Letters to the editor
By Letters to the editor
July 24th, 2023

To The Editor:

I now make three trips a week to the Trail for kidney dialysis treatments, which is stressful and financially draining.

Home dialysis, which Interior Health (IH) promotes as a remedy, is not helpful because I live alone and cannot store large cartons of saline solution, nor lift the cartons or bags of solution, and I can’t insert a needle into my vein.

At least six renal patients travel from Nelson to Trail for dialysis. In addition, there is a person who moved to Trail, and another who opted for home dialysis. Eight Nelson renal patients in total, if one hadn’t been forced to move.

Also, there may be renal patients in Kaslo and Nakusp who go to Trail for treatment, but these stats are not made available.

Sherwood Shuttle charges $50 for each round-trip trip I make to Trail. The driver says he is not making any money. Michael would like an agency, like IH, to subsidize his costs. The West Kootenay Volunteer Drivers Service says $50 per round trip is not sustainable.

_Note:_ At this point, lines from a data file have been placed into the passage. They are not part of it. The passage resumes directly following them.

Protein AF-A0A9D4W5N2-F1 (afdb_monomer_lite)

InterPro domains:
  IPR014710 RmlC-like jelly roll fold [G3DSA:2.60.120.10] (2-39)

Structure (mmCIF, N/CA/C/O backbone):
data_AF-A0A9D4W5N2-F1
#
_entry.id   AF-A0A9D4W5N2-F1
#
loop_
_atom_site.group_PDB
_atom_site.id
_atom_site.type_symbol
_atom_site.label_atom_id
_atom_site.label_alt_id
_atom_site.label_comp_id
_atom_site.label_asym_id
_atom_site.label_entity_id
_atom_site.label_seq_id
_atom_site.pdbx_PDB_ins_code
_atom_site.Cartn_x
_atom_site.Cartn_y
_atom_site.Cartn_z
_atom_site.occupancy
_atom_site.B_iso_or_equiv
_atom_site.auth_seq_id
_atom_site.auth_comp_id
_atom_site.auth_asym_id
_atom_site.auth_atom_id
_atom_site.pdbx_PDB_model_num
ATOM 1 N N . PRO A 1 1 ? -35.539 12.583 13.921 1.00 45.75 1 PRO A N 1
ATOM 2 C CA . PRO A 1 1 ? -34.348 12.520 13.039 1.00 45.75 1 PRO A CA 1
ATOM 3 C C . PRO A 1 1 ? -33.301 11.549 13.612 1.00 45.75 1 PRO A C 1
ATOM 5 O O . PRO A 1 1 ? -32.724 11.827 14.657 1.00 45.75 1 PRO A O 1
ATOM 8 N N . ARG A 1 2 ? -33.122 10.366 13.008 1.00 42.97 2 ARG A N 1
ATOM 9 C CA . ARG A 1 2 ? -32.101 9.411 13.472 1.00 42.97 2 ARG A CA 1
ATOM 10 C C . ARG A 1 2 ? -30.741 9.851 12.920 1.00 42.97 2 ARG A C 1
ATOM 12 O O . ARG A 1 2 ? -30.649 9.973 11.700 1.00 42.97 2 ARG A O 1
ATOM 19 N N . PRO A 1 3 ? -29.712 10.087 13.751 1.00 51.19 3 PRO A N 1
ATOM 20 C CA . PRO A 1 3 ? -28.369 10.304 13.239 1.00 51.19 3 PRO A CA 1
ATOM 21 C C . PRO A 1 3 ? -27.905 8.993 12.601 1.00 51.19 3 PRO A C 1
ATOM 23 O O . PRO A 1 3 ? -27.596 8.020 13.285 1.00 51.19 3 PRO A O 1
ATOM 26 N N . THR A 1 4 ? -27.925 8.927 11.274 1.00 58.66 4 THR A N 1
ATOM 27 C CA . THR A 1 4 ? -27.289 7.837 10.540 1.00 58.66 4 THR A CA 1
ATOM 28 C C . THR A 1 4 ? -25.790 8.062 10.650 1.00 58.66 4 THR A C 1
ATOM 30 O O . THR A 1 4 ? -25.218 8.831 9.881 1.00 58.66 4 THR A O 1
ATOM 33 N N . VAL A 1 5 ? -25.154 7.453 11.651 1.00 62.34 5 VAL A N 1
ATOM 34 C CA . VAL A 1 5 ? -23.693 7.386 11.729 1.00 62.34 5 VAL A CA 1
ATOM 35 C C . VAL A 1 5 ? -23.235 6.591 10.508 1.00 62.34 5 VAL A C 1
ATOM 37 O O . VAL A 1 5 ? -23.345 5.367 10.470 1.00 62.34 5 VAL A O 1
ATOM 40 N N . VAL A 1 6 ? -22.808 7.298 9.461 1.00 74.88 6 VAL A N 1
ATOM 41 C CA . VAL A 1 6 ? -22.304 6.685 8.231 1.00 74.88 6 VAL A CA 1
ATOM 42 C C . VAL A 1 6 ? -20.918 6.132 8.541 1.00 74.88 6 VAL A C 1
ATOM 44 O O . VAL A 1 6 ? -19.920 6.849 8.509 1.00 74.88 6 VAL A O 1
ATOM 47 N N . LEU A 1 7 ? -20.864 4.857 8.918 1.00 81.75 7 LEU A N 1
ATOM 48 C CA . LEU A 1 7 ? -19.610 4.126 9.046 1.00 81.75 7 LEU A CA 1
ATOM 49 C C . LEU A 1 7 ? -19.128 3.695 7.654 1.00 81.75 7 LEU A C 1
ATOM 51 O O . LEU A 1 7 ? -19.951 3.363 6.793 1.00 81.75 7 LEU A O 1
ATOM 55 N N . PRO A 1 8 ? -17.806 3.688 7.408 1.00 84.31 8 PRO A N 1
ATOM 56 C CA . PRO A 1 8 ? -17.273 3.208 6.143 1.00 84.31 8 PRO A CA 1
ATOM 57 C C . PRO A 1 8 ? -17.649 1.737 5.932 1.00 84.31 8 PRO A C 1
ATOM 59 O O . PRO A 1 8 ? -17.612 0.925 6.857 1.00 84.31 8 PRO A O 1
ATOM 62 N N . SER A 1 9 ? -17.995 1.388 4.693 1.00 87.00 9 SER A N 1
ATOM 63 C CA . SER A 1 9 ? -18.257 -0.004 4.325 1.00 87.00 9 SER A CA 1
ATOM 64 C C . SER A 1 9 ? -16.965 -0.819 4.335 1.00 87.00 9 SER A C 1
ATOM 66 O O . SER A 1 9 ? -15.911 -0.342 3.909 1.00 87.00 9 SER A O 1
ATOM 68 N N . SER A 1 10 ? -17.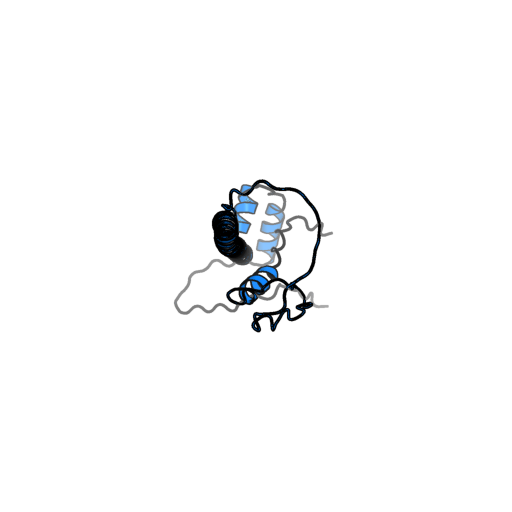045 -2.065 4.804 1.00 86.88 10 SER A N 1
ATOM 69 C CA . SER A 1 10 ? -15.898 -2.974 4.794 1.00 86.88 10 SER A CA 1
ATOM 70 C C . SER A 1 10 ? -15.422 -3.244 3.364 1.00 86.88 10 SER A C 1
ATOM 72 O O . SER A 1 10 ? -16.226 -3.449 2.458 1.00 86.88 10 SER A O 1
ATOM 74 N N . THR A 1 11 ? -14.106 -3.317 3.167 1.00 85.25 11 THR A N 1
ATOM 75 C CA . THR A 1 11 ? -13.497 -3.671 1.873 1.00 85.25 11 THR A CA 1
ATOM 76 C C . THR A 1 11 ? -13.513 -5.173 1.592 1.00 85.25 11 THR A C 1
ATOM 78 O O . THR A 1 11 ? -13.201 -5.591 0.479 1.00 85.25 11 THR A O 1
ATOM 81 N N . ARG A 1 12 ? -13.841 -6.000 2.595 1.00 86.19 12 ARG A N 1
ATOM 82 C CA . ARG A 1 12 ? -13.896 -7.463 2.481 1.00 86.19 12 ARG A CA 1
ATOM 83 C C . ARG A 1 12 ? -14.782 -8.100 3.548 1.00 86.19 12 ARG A C 1
ATOM 85 O O . ARG A 1 12 ? -14.945 -7.563 4.642 1.00 86.19 12 ARG A O 1
ATOM 92 N N . THR A 1 13 ? -15.287 -9.292 3.260 1.00 93.06 13 THR A N 1
ATOM 93 C CA . THR A 1 13 ? -15.963 -10.145 4.245 1.00 93.06 13 THR A CA 1
ATOM 94 C C . THR A 1 13 ? -14.950 -11.101 4.867 1.00 93.06 13 THR A C 1
ATOM 96 O O . THR A 1 13 ? -14.190 -11.747 4.149 1.00 93.06 13 THR A O 1
ATOM 99 N N . VAL A 1 14 ? -14.933 -11.200 6.197 1.00 92.12 14 VAL A N 1
ATOM 100 C CA . VAL A 1 14 ? -14.075 -12.130 6.947 1.00 92.12 14 VAL A CA 1
ATOM 101 C C . VAL A 1 14 ? -14.975 -13.098 7.711 1.00 92.12 14 VAL A C 1
ATOM 103 O O . VAL A 1 14 ? -15.965 -12.672 8.302 1.00 92.12 14 VAL A O 1
ATOM 106 N N . LYS A 1 15 ? -14.652 -14.394 7.678 1.00 95.38 15 LYS A N 1
ATOM 107 C CA . LYS A 1 15 ? -15.336 -15.441 8.448 1.00 95.38 15 LYS A CA 1
ATOM 108 C C . LYS A 1 15 ? -14.307 -16.219 9.263 1.00 95.38 15 LYS A C 1
ATOM 110 O O . LYS A 1 15 ? -13.240 -16.535 8.740 1.00 95.38 15 LYS A O 1
ATOM 115 N N . ALA A 1 16 ? -14.636 -16.526 10.513 1.00 96.69 16 ALA A N 1
ATOM 116 C CA . ALA A 1 16 ? -13.844 -17.432 11.333 1.00 96.69 16 ALA A CA 1
ATOM 117 C C . ALA A 1 16 ? -14.121 -18.878 10.890 1.00 96.69 16 ALA A C 1
ATOM 119 O O . ALA A 1 16 ? -15.277 -19.290 10.818 1.00 96.69 16 ALA A O 1
ATOM 120 N N . ILE A 1 17 ? -13.068 -19.613 10.528 1.00 97.31 17 ILE A N 1
ATOM 121 C CA . ILE A 1 17 ? -13.149 -21.037 10.145 1.00 97.31 17 ILE A CA 1
ATOM 122 C C . ILE A 1 17 ? -12.965 -21.928 11.383 1.00 97.31 17 ILE A C 1
ATOM 124 O O . ILE A 1 17 ? -13.499 -23.030 11.447 1.00 97.31 17 ILE A O 1
ATOM 128 N N . THR A 1 18 ? -12.230 -21.425 12.372 1.00 97.31 18 THR A N 1
ATOM 129 C CA . THR A 1 18 ? -11.932 -22.059 13.660 1.00 97.31 18 THR A CA 1
ATOM 130 C C . THR A 1 18 ? -12.244 -21.081 14.793 1.00 97.31 18 THR A C 1
ATOM 132 O O . THR A 1 18 ? -12.610 -19.933 14.532 1.00 97.31 18 THR A O 1
ATOM 135 N N . GLU A 1 19 ? -12.074 -21.505 16.045 1.00 96.56 19 GLU A N 1
ATOM 136 C CA . GLU A 1 19 ? -12.155 -20.606 17.201 1.00 96.56 19 GLU A CA 1
ATOM 137 C C . GLU A 1 19 ? -11.092 -19.499 17.107 1.00 96.56 19 GLU A C 1
ATOM 139 O O . GLU A 1 19 ? -9.945 -19.751 16.727 1.00 96.56 19 GLU A O 1
ATOM 144 N N . VAL A 1 20 ? -11.501 -18.257 17.391 1.00 97.12 20 VAL A N 1
ATOM 145 C CA . VAL A 1 20 ? -10.658 -17.057 17.320 1.00 97.12 20 VAL A CA 1
ATOM 146 C C . VAL A 1 20 ? -10.971 -16.167 18.515 1.00 97.12 20 VAL A C 1
ATOM 148 O O . VAL A 1 20 ? -12.118 -15.773 18.715 1.00 97.12 20 VAL A O 1
ATOM 151 N N . GLU A 1 21 ? -9.937 -15.788 19.257 1.00 96.50 21 GLU A N 1
ATOM 152 C CA . GLU A 1 21 ? -9.996 -14.700 20.229 1.00 96.50 21 GLU A CA 1
ATOM 153 C C . GLU A 1 21 ? -9.571 -13.394 19.549 1.00 96.50 21 GLU A C 1
ATOM 155 O O . GLU A 1 21 ? -8.603 -13.359 18.784 1.00 96.50 21 GLU A O 1
ATOM 160 N N . ALA A 1 22 ? -10.302 -12.307 19.795 1.00 94.25 22 ALA A N 1
ATOM 161 C CA . ALA A 1 22 ? -10.008 -11.012 19.197 1.00 94.25 22 ALA A CA 1
ATOM 162 C C . ALA A 1 22 ? -10.354 -9.862 20.141 1.00 94.25 22 ALA A C 1
ATOM 164 O O . ALA A 1 22 ? -11.317 -9.923 20.904 1.00 94.25 22 ALA A O 1
ATOM 165 N N . PHE A 1 23 ? -9.594 -8.775 20.020 1.00 94.50 23 PHE A N 1
ATOM 166 C CA . PHE A 1 23 ? -9.940 -7.492 20.617 1.00 94.50 23 PHE A CA 1
ATOM 167 C C . PHE A 1 23 ? -10.804 -6.696 19.640 1.00 94.50 23 PHE A C 1
ATOM 169 O O . PHE A 1 23 ? -10.508 -6.635 18.444 1.00 94.50 23 PHE A O 1
ATOM 176 N N . ALA A 1 24 ? -11.863 -6.075 20.152 1.00 92.19 24 ALA A N 1
ATOM 177 C CA . ALA A 1 24 ? -12.709 -5.173 19.387 1.00 92.19 24 ALA A CA 1
ATOM 178 C C . ALA A 1 24 ? -12.395 -3.723 19.762 1.00 92.19 24 ALA A C 1
ATOM 180 O O . ALA A 1 24 ? -12.170 -3.411 20.929 1.00 92.19 24 ALA A O 1
ATOM 181 N N . LEU A 1 25 ? -12.400 -2.846 18.761 1.00 89.81 25 LEU A N 1
ATOM 182 C CA . LEU A 1 25 ? -12.285 -1.405 18.943 1.00 89.81 25 LEU A CA 1
ATOM 183 C C . LEU A 1 25 ? -13.477 -0.745 18.258 1.00 89.81 25 LEU A C 1
ATOM 185 O O . LEU A 1 25 ? -13.736 -1.007 17.080 1.00 89.81 25 LEU A O 1
ATOM 189 N N . ILE A 1 26 ? -14.211 0.080 18.998 1.00 91.88 26 ILE A N 1
ATOM 190 C CA . ILE A 1 26 ? -15.401 0.753 18.478 1.00 91.88 26 ILE A CA 1
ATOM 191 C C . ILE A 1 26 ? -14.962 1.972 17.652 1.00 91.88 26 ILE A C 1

The cost to hire cabs and undertake the public bus trip would be greater than what I’m paying Sherwood Shuttle and far more difficult because I use a walker.

Imagine what the round trip to Trail by public transit and Handy-Dart would be like in the winter.

IH’s argument that dialysis patients need “access to a nephrologist” is indefensible since neither the Creston Valley nor Grand Forks hospitals have nephrologists on staff. Nurses at these hospitals call the nephrologist in Trail whenever concerns arise.

The amount of carbon spewed by trucks delivering cartons of saline solutions to homes and by the shuttle service is environmentally irresponsible. All this could be solved by providing dialysis treatments at the Kootenay Lake Hospital in Nelson.